■ GIVEN ENTRIES:
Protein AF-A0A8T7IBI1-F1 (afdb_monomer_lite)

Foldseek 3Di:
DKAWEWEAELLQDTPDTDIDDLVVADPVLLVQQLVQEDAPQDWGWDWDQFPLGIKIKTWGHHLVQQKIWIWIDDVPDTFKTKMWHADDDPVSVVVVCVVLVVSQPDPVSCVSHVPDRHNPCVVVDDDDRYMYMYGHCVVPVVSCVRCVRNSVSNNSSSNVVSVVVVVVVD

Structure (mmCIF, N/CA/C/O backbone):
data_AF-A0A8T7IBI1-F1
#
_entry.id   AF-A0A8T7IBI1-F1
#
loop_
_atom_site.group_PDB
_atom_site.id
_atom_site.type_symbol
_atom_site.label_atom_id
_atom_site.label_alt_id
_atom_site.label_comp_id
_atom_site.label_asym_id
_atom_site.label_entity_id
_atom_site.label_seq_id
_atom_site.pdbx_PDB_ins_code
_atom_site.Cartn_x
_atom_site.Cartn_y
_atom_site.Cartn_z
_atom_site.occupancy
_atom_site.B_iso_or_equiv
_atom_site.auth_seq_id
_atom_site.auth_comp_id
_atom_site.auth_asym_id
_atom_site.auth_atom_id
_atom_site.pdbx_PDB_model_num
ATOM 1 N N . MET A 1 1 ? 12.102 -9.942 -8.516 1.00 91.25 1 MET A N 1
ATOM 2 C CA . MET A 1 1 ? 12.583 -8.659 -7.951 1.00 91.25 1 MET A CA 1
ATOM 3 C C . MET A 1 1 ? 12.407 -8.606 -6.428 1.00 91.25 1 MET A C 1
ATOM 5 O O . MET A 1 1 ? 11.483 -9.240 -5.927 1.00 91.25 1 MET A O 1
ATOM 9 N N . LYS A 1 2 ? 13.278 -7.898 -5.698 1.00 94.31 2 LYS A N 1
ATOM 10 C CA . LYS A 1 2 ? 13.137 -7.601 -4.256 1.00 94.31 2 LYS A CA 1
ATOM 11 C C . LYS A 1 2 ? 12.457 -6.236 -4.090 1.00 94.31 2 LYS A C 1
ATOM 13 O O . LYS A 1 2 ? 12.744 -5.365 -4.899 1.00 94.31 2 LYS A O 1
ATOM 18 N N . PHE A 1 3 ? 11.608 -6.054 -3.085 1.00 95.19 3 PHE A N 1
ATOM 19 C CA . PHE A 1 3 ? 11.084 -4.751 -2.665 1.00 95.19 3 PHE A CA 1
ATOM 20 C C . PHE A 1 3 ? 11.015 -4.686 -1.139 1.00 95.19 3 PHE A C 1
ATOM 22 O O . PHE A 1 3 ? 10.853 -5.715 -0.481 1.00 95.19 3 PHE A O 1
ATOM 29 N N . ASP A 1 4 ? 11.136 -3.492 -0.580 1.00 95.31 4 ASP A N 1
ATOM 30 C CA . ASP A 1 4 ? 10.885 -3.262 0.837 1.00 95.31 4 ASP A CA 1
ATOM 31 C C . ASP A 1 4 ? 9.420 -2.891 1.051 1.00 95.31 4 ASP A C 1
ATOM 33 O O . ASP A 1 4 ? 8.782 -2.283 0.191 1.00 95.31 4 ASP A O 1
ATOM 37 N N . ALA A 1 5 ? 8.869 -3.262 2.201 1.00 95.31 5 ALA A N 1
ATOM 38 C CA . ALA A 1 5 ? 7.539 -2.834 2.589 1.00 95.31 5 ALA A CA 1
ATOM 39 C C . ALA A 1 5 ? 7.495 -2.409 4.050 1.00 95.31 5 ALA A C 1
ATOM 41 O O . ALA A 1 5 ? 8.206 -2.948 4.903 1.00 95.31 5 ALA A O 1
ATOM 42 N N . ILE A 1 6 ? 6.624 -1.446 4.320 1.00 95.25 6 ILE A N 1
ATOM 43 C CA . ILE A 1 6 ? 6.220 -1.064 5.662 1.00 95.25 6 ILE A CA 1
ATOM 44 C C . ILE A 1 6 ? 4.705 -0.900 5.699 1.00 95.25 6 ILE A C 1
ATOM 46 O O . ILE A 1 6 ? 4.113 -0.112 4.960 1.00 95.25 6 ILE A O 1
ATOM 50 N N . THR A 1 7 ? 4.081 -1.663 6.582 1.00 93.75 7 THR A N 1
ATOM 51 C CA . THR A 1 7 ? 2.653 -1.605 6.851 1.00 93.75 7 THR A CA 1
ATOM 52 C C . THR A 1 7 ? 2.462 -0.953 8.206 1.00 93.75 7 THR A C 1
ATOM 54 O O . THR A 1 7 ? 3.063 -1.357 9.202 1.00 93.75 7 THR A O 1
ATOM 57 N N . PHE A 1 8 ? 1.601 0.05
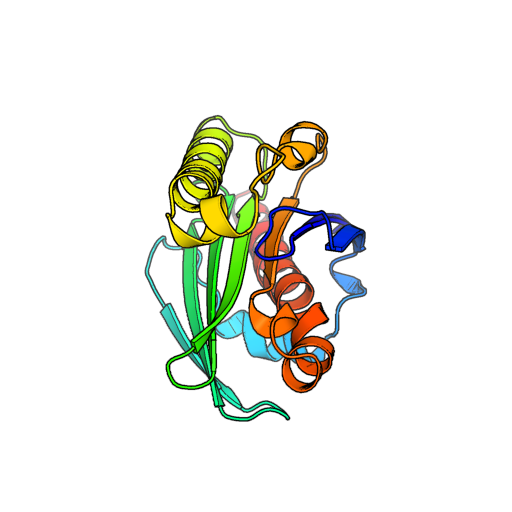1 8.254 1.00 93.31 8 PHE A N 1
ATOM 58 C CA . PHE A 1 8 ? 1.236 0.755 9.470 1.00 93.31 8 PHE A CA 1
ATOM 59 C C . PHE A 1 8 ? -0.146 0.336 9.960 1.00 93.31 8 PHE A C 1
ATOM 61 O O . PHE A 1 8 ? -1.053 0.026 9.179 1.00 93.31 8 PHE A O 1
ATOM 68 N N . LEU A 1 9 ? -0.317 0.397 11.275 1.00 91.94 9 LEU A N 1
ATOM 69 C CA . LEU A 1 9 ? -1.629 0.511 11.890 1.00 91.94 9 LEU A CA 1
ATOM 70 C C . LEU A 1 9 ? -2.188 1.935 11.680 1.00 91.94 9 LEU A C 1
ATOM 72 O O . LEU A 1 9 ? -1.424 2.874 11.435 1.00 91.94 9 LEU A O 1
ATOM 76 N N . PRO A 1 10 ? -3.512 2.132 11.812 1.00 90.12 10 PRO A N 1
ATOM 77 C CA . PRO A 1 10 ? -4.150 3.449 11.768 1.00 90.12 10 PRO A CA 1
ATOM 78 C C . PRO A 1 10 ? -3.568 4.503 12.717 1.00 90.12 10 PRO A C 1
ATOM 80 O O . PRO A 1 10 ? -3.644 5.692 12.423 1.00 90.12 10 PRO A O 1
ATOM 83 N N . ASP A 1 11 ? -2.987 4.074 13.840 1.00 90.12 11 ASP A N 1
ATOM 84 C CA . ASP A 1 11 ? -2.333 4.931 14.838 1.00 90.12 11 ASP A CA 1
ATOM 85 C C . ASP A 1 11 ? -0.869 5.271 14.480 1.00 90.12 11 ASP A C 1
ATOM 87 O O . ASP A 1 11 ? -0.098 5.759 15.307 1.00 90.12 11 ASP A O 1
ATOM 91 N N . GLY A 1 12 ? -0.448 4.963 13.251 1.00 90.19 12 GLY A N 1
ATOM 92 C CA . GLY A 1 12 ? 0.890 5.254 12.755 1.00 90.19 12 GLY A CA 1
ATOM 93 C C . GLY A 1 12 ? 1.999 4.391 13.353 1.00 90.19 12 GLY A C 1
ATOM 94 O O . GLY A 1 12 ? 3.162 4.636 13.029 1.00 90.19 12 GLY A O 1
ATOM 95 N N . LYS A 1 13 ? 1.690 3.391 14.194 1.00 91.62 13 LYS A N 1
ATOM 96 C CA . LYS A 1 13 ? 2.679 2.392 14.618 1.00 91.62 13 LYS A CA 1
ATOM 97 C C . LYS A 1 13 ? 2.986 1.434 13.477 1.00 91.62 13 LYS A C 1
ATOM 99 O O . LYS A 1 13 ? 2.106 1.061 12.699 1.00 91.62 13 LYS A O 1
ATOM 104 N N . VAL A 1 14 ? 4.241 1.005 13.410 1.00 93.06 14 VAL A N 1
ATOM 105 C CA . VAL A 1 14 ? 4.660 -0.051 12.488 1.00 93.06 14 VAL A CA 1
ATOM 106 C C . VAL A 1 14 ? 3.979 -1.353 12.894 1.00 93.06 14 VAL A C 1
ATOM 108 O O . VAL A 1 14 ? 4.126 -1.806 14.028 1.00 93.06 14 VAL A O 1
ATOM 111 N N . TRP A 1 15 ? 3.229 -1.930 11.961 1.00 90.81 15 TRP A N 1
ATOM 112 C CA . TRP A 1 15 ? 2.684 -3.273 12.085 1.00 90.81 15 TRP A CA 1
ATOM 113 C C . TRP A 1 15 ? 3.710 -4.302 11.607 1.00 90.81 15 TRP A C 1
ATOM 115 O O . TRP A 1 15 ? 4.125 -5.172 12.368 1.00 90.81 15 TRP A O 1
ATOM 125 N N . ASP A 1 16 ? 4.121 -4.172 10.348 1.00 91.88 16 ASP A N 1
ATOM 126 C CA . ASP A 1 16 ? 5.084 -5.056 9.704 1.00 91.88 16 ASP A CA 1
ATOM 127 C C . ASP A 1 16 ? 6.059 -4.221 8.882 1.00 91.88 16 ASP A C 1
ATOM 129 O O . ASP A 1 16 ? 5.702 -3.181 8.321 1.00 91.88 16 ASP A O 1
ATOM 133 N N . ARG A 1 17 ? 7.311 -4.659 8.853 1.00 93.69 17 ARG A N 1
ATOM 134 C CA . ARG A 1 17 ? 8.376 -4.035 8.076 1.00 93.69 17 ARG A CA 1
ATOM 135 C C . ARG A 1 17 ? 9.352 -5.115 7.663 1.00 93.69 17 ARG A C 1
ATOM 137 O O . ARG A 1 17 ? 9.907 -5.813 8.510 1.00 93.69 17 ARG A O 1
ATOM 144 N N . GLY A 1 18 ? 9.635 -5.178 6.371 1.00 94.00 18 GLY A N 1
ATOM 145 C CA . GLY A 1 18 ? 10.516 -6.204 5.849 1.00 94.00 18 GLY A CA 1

--

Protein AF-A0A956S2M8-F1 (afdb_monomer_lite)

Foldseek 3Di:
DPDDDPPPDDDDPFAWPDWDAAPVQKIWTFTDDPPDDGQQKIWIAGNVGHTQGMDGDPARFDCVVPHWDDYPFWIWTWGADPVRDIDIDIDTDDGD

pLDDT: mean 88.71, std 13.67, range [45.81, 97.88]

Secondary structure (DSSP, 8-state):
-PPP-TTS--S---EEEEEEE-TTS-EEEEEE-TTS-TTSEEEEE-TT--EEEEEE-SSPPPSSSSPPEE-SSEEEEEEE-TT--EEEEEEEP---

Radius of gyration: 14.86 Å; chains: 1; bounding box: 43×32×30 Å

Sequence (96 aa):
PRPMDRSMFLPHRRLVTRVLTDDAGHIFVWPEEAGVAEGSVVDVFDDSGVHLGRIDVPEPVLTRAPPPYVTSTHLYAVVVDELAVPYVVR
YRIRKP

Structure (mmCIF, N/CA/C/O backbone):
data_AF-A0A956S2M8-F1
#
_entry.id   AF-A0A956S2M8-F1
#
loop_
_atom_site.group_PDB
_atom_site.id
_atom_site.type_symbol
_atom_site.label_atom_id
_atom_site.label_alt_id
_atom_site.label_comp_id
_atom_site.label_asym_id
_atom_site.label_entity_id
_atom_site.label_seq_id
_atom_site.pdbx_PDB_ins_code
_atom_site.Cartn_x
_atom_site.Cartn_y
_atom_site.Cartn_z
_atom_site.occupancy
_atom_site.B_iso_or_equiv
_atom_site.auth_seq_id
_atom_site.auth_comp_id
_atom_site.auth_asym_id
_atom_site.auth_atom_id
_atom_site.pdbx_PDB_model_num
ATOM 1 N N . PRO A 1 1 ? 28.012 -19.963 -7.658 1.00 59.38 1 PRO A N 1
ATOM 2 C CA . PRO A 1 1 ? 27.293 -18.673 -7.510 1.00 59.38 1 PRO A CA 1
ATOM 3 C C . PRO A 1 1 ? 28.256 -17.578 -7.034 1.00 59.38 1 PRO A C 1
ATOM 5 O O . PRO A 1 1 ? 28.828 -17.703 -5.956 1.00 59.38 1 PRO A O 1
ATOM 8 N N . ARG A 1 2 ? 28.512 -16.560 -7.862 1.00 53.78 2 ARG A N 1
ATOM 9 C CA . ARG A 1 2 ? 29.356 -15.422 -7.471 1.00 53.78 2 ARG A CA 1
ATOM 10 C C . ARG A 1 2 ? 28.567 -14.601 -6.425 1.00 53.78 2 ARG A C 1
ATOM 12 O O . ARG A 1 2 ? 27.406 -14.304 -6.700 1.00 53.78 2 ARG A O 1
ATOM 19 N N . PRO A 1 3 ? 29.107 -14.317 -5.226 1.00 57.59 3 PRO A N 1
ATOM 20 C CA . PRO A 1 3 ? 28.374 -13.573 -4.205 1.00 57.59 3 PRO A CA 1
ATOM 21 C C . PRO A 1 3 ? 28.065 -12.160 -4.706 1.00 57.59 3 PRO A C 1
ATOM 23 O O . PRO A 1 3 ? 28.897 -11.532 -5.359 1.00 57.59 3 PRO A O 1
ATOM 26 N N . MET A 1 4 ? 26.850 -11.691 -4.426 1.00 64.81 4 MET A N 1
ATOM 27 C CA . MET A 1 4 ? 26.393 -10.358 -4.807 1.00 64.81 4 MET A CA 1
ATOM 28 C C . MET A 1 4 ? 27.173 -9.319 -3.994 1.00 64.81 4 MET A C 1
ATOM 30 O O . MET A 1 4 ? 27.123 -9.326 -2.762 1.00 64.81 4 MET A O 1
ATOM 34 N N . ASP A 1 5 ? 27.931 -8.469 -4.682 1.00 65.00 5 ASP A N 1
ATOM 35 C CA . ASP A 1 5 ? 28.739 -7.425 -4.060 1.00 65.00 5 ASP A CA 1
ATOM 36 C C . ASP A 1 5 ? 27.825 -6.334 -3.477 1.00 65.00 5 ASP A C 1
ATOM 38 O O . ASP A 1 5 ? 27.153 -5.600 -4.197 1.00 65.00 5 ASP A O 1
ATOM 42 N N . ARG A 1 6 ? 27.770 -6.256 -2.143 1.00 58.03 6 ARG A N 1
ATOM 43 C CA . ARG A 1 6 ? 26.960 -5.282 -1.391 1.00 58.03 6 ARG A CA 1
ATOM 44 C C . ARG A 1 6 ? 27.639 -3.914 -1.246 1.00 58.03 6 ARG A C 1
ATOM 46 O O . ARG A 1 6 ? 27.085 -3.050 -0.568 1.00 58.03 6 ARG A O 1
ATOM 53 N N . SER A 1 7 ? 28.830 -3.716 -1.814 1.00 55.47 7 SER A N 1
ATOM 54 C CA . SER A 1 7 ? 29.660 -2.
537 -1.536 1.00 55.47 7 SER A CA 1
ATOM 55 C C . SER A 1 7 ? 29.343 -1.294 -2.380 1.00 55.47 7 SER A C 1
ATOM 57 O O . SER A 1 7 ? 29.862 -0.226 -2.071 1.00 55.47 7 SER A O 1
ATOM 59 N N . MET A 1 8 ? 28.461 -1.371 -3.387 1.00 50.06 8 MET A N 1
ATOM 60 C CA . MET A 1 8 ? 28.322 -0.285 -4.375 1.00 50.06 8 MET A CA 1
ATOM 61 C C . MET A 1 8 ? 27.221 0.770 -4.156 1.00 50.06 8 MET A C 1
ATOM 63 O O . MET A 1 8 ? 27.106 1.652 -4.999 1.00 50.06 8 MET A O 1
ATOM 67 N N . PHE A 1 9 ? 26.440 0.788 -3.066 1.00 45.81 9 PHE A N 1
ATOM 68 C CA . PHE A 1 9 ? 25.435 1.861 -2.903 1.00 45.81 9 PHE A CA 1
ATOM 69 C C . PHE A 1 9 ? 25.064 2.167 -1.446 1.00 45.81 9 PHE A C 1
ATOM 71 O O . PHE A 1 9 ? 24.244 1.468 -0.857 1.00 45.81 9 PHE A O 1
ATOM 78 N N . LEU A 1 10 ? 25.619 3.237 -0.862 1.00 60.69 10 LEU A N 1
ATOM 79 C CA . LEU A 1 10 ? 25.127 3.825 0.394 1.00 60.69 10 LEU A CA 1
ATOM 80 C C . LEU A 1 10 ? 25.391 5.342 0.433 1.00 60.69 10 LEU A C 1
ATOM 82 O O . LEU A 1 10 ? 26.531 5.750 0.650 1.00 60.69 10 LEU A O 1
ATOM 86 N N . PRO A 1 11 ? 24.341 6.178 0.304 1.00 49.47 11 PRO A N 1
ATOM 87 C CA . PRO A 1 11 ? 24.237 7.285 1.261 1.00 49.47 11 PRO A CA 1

■ WHAT YOU HAVE TO DO: Restate word for word the lines of the data above, starting at the line containing "Protein AF-A0A8T7IBI1-F1 (afdb_monomer_lite)" and ending at the line containing "ATOM 42 N N . ILE", both included, and nothing more.

■ ANSWER BELOW:
Protein AF-A0A8T7IBI1-F1 (afdb_monomer_lite)

Foldseek 3Di:
DKAWEWEAELLQDTPDTDIDDLVVADPVLLVQQLVQEDAPQDWGWDWDQFPLGIKIKTWGHHLVQQKIWIWIDDVPDTFKTKMWHADDDPVSVVVVCVVLVVSQPDPVSCVSHVPDRHNPCVVVDDDDRYMYMYGHCVVPVVSCVRCVRNSVSNNSSSNVVSVVVVVVVD

Structure (mmCIF, N/CA/C/O backbone):
data_AF-A0A8T7IBI1-F1
#
_entry.id   AF-A0A8T7IBI1-F1
#
loop_
_atom_site.group_PDB
_atom_site.id
_atom_site.type_symbol
_atom_site.label_atom_id
_atom_site.label_alt_id
_atom_site.label_comp_id
_atom_site.label_asym_id
_atom_site.label_entity_id
_atom_site.label_seq_id
_atom_site.pdbx_PDB_ins_code
_atom_site.Cartn_x
_atom_site.Cartn_y
_atom_site.Cartn_z
_atom_site.occupancy
_atom_site.B_iso_or_equiv
_atom_site.auth_seq_id
_atom_site.auth_comp_id
_atom_site.auth_asym_id
_atom_site.auth_atom_id
_atom_site.pdbx_PDB_model_num
ATOM 1 N N . MET A 1 1 ? 12.102 -9.942 -8.516 1.00 91.25 1 MET A N 1
ATOM 2 C CA . MET A 1 1 ? 12.583 -8.659 -7.951 1.00 91.25 1 MET A CA 1
ATOM 3 C C . MET A 1 1 ? 12.407 -8.606 -6.428 1.00 91.25 1 MET A C 1
ATOM 5 O O . MET A 1 1 ? 11.483 -9.240 -5.927 1.00 91.25 1 MET A O 1
ATOM 9 N N . LYS A 1 2 ? 13.278 -7.898 -5.698 1.00 94.31 2 LYS A N 1
ATOM 10 C CA . LYS A 1 2 ? 13.137 -7.601 -4.256 1.00 94.31 2 LYS A CA 1
ATOM 11 C C . LYS A 1 2 ? 12.457 -6.236 -4.090 1.00 94.31 2 LYS A C 1
ATOM 13 O O . LYS A 1 2 ? 12.744 -5.365 -4.899 1.00 94.31 2 LYS A O 1
ATOM 18 N N . PHE A 1 3 ? 11.608 -6.054 -3.085 1.00 95.19 3 PHE A N 1
ATOM 19 C CA . PHE A 1 3 ? 11.084 -4.751 -2.665 1.00 95.19 3 PHE A CA 1
ATOM 20 C C . PHE A 1 3 ? 11.015 -4.686 -1.139 1.00 95.19 3 PHE A C 1
ATOM 22 O O . PHE A 1 3 ? 10.853 -5.715 -0.481 1.00 95.19 3 PHE A O 1
ATOM 29 N N . ASP A 1 4 ? 11.136 -3.492 -0.580 1.00 95.31 4 ASP A N 1
ATOM 30 C CA . ASP A 1 4 ? 10.885 -3.262 0.837 1.00 95.31 4 ASP A CA 1
ATOM 31 C C . ASP A 1 4 ? 9.420 -2.891 1.051 1.00 95.31 4 ASP A C 1
ATOM 33 O O . ASP A 1 4 ? 8.782 -2.283 0.191 1.00 95.31 4 ASP A O 1
ATOM 37 N N . ALA A 1 5 ? 8.869 -3.262 2.201 1.00 95.31 5 ALA A N 1
ATOM 38 C CA . ALA A 1 5 ? 7.539 -2.834 2.589 1.00 95.31 5 ALA A CA 1
ATOM 39 C C . ALA A 1 5 ? 7.495 -2.409 4.050 1.00 95.31 5 ALA A C 1
ATOM 41 O O . ALA A 1 5 ? 8.206 -2.948 4.903 1.00 95.31 5 ALA A O 1
ATOM 42 N N . ILE A 1 6 ? 6.624 -1.446 4.320 1.00 95.25 6 ILE A N 1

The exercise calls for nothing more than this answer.